Since just about everybody now goes to school, if not to higher education, this affects everybody. But not everybody is like me. I have always LOVED school. I thrive when I learn abstractly.
Most people don’t. And that’s okay. There’s not just one way to be a person, and there’s not just one way to learn. My cultural relativistic ideas from my anthropological background did not necessarily lead me to think this, until I had a kind of crisis in my teaching, where I really dreaded going to class. In the end, I changed from blaming the students to blaming the structure—including the structure I imposed in my class.
I had written about plagiarism, building on work I’d done on truth and deception in China and elsewhere. It connects with my training in China studies, and with my focus on linguistic anthropology. But this latest book—the second in a trilogy—really takes on the nature of schooling, which was only one of the components of students’ willingness to resort to cheating and plagiarizing. If the whole goal is the grade, then any means is as good as another. If the goal is learning, then things like writing matter. But students are shaped by the conversations that surround them, and most people talk only about the “bottom line”: GPA, degree, time to completion, statistics about school attendance, etc. The assumption is that all this matters because somewhere in between signing up for a lifetime of debt and finding a job, there is some energy left for learning. But in fact, there isn’t that much.
I find that deplorable, but now completely understandable.
So, I invite my students to join me on an adventure in learning, with lots of choices and options to connect it to something that matters for them. I’ve developed a thoroughly ecological view, following John Muir’s insight that “When we try to pick out anything by itself, we find it hitched to everything else in the Universe.” So if a student in a Food and Culture class is interested in something—eating disorders, Instagram photos of food, notions of Ukrainian food, acai and other superfoods—then our themes of identity, gender, power, representation, aesthetics, taste, marketing, and cultural influence will emerge. I am confident that students can lead and then we will find what they need to get to their place.

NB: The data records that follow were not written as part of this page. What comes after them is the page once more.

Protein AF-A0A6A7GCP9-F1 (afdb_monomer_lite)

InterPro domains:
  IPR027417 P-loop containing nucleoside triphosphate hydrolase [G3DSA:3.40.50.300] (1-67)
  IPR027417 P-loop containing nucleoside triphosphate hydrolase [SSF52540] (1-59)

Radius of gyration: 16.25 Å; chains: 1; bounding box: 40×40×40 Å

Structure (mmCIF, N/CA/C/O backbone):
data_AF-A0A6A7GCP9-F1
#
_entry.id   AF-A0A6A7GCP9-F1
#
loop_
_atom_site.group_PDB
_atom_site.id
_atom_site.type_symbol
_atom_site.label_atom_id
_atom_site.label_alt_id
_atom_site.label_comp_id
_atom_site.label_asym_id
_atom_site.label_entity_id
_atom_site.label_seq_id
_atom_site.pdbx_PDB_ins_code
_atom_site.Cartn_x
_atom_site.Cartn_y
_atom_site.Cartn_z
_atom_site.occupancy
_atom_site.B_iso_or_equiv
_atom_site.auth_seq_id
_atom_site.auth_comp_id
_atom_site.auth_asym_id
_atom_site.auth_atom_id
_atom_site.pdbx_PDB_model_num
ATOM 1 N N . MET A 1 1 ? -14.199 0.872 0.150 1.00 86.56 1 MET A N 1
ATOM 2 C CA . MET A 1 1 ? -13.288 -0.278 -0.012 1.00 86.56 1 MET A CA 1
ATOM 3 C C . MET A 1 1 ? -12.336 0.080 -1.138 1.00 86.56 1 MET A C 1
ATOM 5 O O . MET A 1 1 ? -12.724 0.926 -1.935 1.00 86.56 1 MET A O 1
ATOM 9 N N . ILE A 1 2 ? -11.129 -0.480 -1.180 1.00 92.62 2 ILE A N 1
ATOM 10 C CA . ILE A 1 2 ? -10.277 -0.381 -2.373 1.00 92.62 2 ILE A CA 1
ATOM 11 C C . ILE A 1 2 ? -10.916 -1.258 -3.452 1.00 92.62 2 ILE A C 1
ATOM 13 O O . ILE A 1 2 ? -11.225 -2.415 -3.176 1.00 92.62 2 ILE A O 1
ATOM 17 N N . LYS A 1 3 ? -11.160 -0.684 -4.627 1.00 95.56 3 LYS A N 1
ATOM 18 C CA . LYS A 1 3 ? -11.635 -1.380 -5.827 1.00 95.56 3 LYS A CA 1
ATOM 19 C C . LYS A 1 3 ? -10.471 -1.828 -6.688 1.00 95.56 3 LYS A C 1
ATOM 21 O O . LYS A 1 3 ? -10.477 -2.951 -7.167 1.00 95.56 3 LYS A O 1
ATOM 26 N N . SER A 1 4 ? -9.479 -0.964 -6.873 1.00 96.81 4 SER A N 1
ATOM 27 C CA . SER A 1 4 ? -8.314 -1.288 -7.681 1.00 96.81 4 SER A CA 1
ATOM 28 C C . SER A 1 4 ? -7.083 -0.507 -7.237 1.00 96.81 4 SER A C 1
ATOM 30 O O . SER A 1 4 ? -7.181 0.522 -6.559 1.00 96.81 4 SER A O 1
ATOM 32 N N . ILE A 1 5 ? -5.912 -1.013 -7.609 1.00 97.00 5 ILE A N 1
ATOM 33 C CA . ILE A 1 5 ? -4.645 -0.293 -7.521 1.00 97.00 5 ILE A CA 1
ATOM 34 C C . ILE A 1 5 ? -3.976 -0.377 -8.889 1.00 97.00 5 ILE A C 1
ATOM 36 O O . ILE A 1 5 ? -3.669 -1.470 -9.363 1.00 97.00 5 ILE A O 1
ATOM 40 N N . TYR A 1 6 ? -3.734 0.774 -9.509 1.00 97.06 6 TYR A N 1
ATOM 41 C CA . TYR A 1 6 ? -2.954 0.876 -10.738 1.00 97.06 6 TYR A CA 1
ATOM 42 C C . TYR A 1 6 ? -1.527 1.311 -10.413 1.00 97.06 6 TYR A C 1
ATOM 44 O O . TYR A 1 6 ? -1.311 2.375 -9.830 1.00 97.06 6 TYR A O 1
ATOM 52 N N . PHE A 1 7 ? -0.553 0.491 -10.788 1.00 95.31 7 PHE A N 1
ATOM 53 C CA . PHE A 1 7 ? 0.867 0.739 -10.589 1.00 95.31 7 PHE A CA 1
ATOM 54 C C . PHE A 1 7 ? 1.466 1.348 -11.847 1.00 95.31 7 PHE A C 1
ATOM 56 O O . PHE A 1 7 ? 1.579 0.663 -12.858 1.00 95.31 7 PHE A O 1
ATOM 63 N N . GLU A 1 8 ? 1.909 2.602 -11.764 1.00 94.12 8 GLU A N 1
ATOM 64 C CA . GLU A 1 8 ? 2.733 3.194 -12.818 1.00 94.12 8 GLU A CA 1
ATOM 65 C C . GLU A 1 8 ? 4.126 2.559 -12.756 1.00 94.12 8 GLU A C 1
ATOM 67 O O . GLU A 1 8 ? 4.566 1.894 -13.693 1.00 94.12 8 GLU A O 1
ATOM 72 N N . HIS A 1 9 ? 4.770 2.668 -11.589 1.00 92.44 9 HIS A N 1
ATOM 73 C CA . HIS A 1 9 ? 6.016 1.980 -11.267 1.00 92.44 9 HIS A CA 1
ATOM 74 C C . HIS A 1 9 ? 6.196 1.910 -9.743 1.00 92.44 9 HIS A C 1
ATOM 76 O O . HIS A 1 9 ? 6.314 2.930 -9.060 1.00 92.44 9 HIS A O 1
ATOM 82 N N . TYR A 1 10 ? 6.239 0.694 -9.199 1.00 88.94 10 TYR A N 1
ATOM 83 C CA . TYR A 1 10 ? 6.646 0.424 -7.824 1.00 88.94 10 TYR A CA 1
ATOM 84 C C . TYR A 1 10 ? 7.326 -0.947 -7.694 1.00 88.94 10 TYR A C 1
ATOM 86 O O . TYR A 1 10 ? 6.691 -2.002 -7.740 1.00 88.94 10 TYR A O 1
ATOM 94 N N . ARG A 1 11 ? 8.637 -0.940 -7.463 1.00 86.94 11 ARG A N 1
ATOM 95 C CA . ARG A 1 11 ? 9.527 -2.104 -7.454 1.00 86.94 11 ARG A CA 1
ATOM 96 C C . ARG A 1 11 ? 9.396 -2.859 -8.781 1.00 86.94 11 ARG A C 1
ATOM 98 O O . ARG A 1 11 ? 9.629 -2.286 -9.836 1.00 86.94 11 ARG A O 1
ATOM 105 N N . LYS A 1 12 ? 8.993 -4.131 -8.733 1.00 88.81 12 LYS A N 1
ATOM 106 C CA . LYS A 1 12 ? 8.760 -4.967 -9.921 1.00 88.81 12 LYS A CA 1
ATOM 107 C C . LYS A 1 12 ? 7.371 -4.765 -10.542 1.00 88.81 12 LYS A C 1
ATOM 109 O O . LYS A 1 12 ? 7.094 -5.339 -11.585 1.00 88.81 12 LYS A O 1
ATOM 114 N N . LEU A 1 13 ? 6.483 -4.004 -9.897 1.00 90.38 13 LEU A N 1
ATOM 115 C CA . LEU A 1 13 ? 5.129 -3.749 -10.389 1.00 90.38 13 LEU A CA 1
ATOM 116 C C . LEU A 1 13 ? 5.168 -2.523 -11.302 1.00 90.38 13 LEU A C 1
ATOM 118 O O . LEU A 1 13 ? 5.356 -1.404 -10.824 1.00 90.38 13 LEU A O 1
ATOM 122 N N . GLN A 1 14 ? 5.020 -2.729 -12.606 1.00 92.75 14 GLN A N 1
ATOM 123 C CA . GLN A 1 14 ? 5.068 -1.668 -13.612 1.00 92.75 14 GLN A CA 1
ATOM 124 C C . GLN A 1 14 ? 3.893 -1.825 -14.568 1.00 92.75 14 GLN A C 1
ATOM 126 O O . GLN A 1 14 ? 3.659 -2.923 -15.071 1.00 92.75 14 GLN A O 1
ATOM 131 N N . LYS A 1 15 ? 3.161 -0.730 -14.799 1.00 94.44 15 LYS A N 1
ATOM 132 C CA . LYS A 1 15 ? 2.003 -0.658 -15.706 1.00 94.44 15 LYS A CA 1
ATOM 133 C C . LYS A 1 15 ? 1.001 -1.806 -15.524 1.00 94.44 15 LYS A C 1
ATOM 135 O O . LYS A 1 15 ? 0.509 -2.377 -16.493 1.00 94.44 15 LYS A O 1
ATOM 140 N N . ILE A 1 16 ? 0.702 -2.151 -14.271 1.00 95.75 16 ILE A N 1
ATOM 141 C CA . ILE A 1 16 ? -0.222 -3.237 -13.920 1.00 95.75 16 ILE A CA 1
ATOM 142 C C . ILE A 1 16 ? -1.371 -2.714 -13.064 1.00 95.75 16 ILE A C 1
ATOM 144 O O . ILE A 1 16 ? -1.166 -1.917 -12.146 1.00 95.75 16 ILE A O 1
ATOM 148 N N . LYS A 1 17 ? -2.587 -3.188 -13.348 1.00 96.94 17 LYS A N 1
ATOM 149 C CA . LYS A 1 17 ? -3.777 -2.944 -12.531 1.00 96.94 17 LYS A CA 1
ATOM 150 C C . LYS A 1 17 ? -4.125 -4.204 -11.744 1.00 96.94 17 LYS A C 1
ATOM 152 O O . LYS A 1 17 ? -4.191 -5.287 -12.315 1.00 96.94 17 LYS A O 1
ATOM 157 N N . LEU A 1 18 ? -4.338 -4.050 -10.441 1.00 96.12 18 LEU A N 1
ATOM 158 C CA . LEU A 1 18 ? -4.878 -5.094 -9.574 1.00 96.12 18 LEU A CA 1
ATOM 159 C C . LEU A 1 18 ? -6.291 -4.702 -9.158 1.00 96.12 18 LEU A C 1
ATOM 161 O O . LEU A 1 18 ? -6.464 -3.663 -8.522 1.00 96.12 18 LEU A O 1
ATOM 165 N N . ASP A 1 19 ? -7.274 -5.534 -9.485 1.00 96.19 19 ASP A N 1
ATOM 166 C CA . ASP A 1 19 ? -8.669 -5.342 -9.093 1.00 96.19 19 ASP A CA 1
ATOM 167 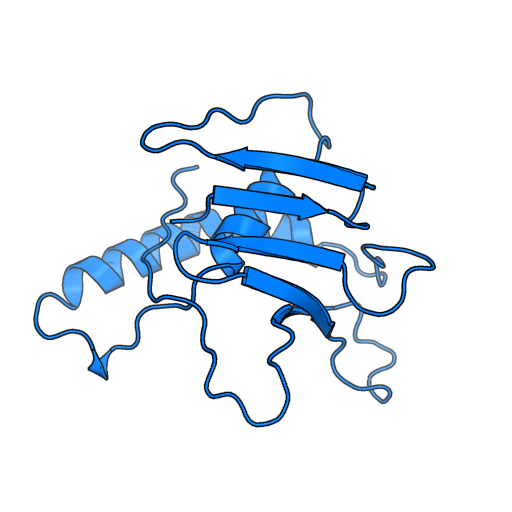C C . ASP A 1 19 ? -9.017 -6.200 -7.871 1.00 96.19 19 ASP A C 1
ATOM 169 O O . ASP A 1 19 ? -8.606 -7.355 -7.753 1.00 96.19 19 ASP A O 1
ATOM 173 N N . PHE A 1 20 ? -9.797 -5.629 -6.957 1.00 94.88 20 PHE A N 1
ATOM 174 C CA . PHE A 1 20 ? -10.215 -6.245 -5.704 1.00 94.88 20 PHE A CA 1
ATOM 175 C C . PHE A 1 20 ? -11.733 -6.383 -5.661 1.00 94.88 20 PHE A C 1
ATOM 177 O O . PHE A 1 20 ? -12.479 -5.456 -5.994 1.00 94.88 20 PHE A O 1
ATOM 184 N N . LYS A 1 21 ? -12.197 -7.536 -5.184 1.00 93.75 21 LYS A N 1
ATOM 185 C CA . LYS A 1 21 ? -13.622 -7.820 -4.986 1.00 93.75 21 LYS A CA 1
ATOM 186 C C . LYS A 1 21 ? -13.981 -7.817 -3.496 1.00 93.75 21 LYS A C 1
ATOM 188 O O . LYS A 1 21 ? -13.104 -8.020 -2.653 1.00 93.75 21 LYS A O 1
ATOM 193 N N . PRO A 1 22 ? -15.255 -7.578 -3.138 1.00 91.50 22 PRO A N 1
ATOM 194 C CA . PRO A 1 22 ? -15.722 -7.793 -1.773 1.00 91.50 22 PRO A CA 1
ATOM 195 C C . PRO A 1 22 ? -15.454 -9.232 -1.311 1.00 91.50 22 PRO A C 1
ATOM 197 O O . PRO A 1 22 ? -15.548 -10.166 -2.102 1.00 91.50 22 PRO A O 1
ATOM 200 N N . GLY A 1 23 ? -15.149 -9.408 -0.025 1.00 91.50 23 GLY A N 1
ATOM 201 C CA . GLY A 1 23 ? -14.833 -10.714 0.552 1.00 91.50 23 GLY A CA 1
ATOM 202 C C . GLY A 1 23 ? -13.335 -11.020 0.534 1.00 91.50 23 GLY A C 1
ATOM 203 O O . GLY A 1 23 ? -12.516 -10.174 0.900 1.00 91.50 23 GLY A O 1
ATOM 204 N N . ILE A 1 24 ? -12.983 -12.251 0.163 1.00 91.38 24 ILE A N 1
ATOM 205 C CA . ILE A 1 24 ? -11.609 -12.761 0.227 1.00 91.38 24 ILE A CA 1
ATOM 206 C C . ILE A 1 24 ? -10.921 -12.550 -1.123 1.00 91.38 24 ILE A C 1
ATOM 208 O O . ILE A 1 24 ? -11.424 -12.974 -2.159 1.00 91.38 24 ILE A O 1
ATOM 212 N N . ASN A 1 25 ? -9.745 -11.922 -1.097 1.00 92.62 25 ASN A N 1
ATOM 213 C CA . ASN A 1 25 ? -8.867 -11.790 -2.258 1.00 92.62 25 ASN A CA 1
ATOM 214 C C . ASN A 1 25 ? -7.584 -12.573 -1.967 1.00 92.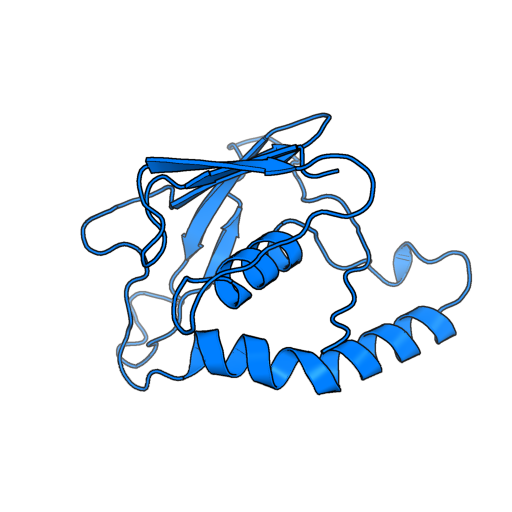62 25 ASN A C 1
ATOM 216 O O . ASN A 1 25 ? -6.893 -12.279 -0.991 1.00 92.62 25 ASN A O 1
ATOM 220 N N . ALA A 1 26 ? -7.275 -13.571 -2.793 1.00 92.69 26 ALA A N 1
ATOM 221 C CA . ALA A 1 26 ? -6.064 -14.370 -2.656 1.00 92.69 26 ALA A CA 1
ATOM 222 C C . ALA A 1 26 ? -4.916 -13.742 -3.461 1.00 92.69 26 ALA A C 1
ATOM 224 O O . ALA A 1 26 ? -5.070 -13.458 -4.645 1.00 92.69 26 ALA A O 1
ATOM 225 N N . ILE A 1 27 ? -3.760 -13.542 -2.820 1.00 90.19 27 ILE A N 1
ATOM 226 C CA . ILE A 1 27 ? -2.527 -13.072 -3.468 1.00 90.19 27 ILE A CA 1
ATOM 227 C C . ILE A 1 27 ? -1.479 -14.175 -3.315 1.00 90.19 27 ILE A C 1
ATOM 229 O O . ILE A 1 27 ? -0.948 -14.385 -2.223 1.00 90.19 27 ILE A O 1
ATOM 233 N N . SER A 1 28 ? -1.180 -14.876 -4.405 1.00 90.50 28 SER A N 1
ATOM 234 C CA . SER A 1 28 ? -0.201 -15.965 -4.458 1.00 90.50 28 SER A CA 1
ATOM 235 C C . SER A 1 28 ? 0.953 -15.631 -5.408 1.00 90.50 28 SER A C 1
ATOM 237 O O . SER A 1 28 ? 0.932 -14.628 -6.118 1.00 90.50 28 SER A O 1
ATOM 239 N N . GLY A 1 29 ? 2.010 -16.441 -5.362 1.00 88.19 29 GLY A N 1
ATOM 240 C CA . GLY A 1 29 ? 3.198 -16.293 -6.201 1.00 88.19 29 GLY A CA 1
ATOM 241 C C . GLY A 1 29 ? 4.467 -16.695 -5.460 1.00 88.19 29 GLY A C 1
ATOM 242 O O . GLY A 1 29 ? 4.451 -16.902 -4.244 1.00 88.19 29 GLY A O 1
ATOM 243 N N . GLU A 1 30 ? 5.584 -16.764 -6.172 1.00 89.81 30 GLU A N 1
ATOM 244 C CA . GLU A 1 30 ? 6.885 -17.145 -5.614 1.00 89.81 30 GLU A CA 1
ATOM 245 C C . GLU A 1 30 ? 7.462 -16.088 -4.659 1.00 89.81 30 GLU A C 1
ATOM 247 O O . GLU A 1 30 ? 6.926 -14.984 -4.491 1.00 89.81 30 GLU A O 1
ATOM 252 N N . ASN A 1 31 ? 8.564 -16.404 -3.985 1.00 82.81 31 ASN A N 1
ATOM 253 C CA . ASN A 1 31 ? 9.264 -15.437 -3.143 1.00 82.81 31 ASN A CA 1
ATOM 254 C C . ASN A 1 31 ? 9.819 -14.274 -3.983 1.00 82.81 31 ASN A C 1
ATOM 256 O O . ASN A 1 31 ? 10.224 -14.436 -5.126 1.00 82.81 31 ASN A O 1
ATOM 260 N N . GLY A 1 32 ? 9.796 -13.057 -3.431 1.00 79.44 32 GLY A N 1
ATOM 261 C CA . GLY A 1 32 ? 10.297 -11.873 -4.142 1.00 79.44 32 GLY A CA 1
ATOM 262 C C . GLY A 1 32 ? 9.386 -11.323 -5.256 1.00 79.44 32 GLY A C 1
ATOM 263 O O . GLY A 1 32 ? 9.825 -10.448 -6.008 1.00 79.44 32 GLY A O 1
ATOM 264 N N . THR A 1 33 ? 8.125 -11.768 -5.340 1.00 84.69 33 THR A N 1
ATOM 265 C CA . THR A 1 33 ? 7.093 -11.293 -6.296 1.00 84.69 33 THR A CA 1
ATOM 266 C C . THR A 1 33 ? 6.215 -10.154 -5.749 1.00 84.69 33 THR A C 1
ATOM 268 O O . THR A 1 33 ? 5.081 -9.956 -6.160 1.00 84.69 33 THR A O 1
ATOM 271 N N . CYS A 1 34 ? 6.729 -9.367 -4.799 1.00 86.62 34 CYS A N 1
ATOM 272 C CA . CYS A 1 34 ? 6.056 -8.181 -4.240 1.00 86.62 34 CYS A CA 1
ATOM 273 C C . CYS A 1 34 ? 4.765 -8.422 -3.423 1.00 86.62 34 CYS A C 1
ATOM 275 O O . CYS A 1 34 ? 4.130 -7.442 -3.041 1.00 86.62 34 CYS A O 1
ATOM 277 N N . LYS A 1 35 ? 4.414 -9.660 -3.037 1.00 88.81 35 LYS A N 1
ATOM 278 C CA . LYS A 1 35 ? 3.235 -9.948 -2.180 1.00 88.81 35 LYS A CA 1
ATOM 279 C C . LYS A 1 35 ? 3.161 -9.063 -0.923 1.00 88.81 35 LYS A C 1
ATOM 281 O O . LYS A 1 35 ? 2.182 -8.355 -0.707 1.00 88.81 35 LYS A O 1
ATOM 286 N N . SER A 1 36 ? 4.234 -9.016 -0.130 1.00 84.06 36 SER A N 1
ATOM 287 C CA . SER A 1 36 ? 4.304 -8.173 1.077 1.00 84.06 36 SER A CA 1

My understanding of the nature of humans has increased—which is completely part of my training as a cultural, linguistic, and psychological anthropologist, even if the specific questions and domains within which I address them appear completely unrelated to my first academic work. My involvement in a holistic, integrative department of anthropology, where I have conversations with colleagues specializing in biological anthropology, has influenced me profoundly.
I read like a fiend; I’ve pretty much used up my eyesight.
And I have learned most everything from listening to my students and my own daughters.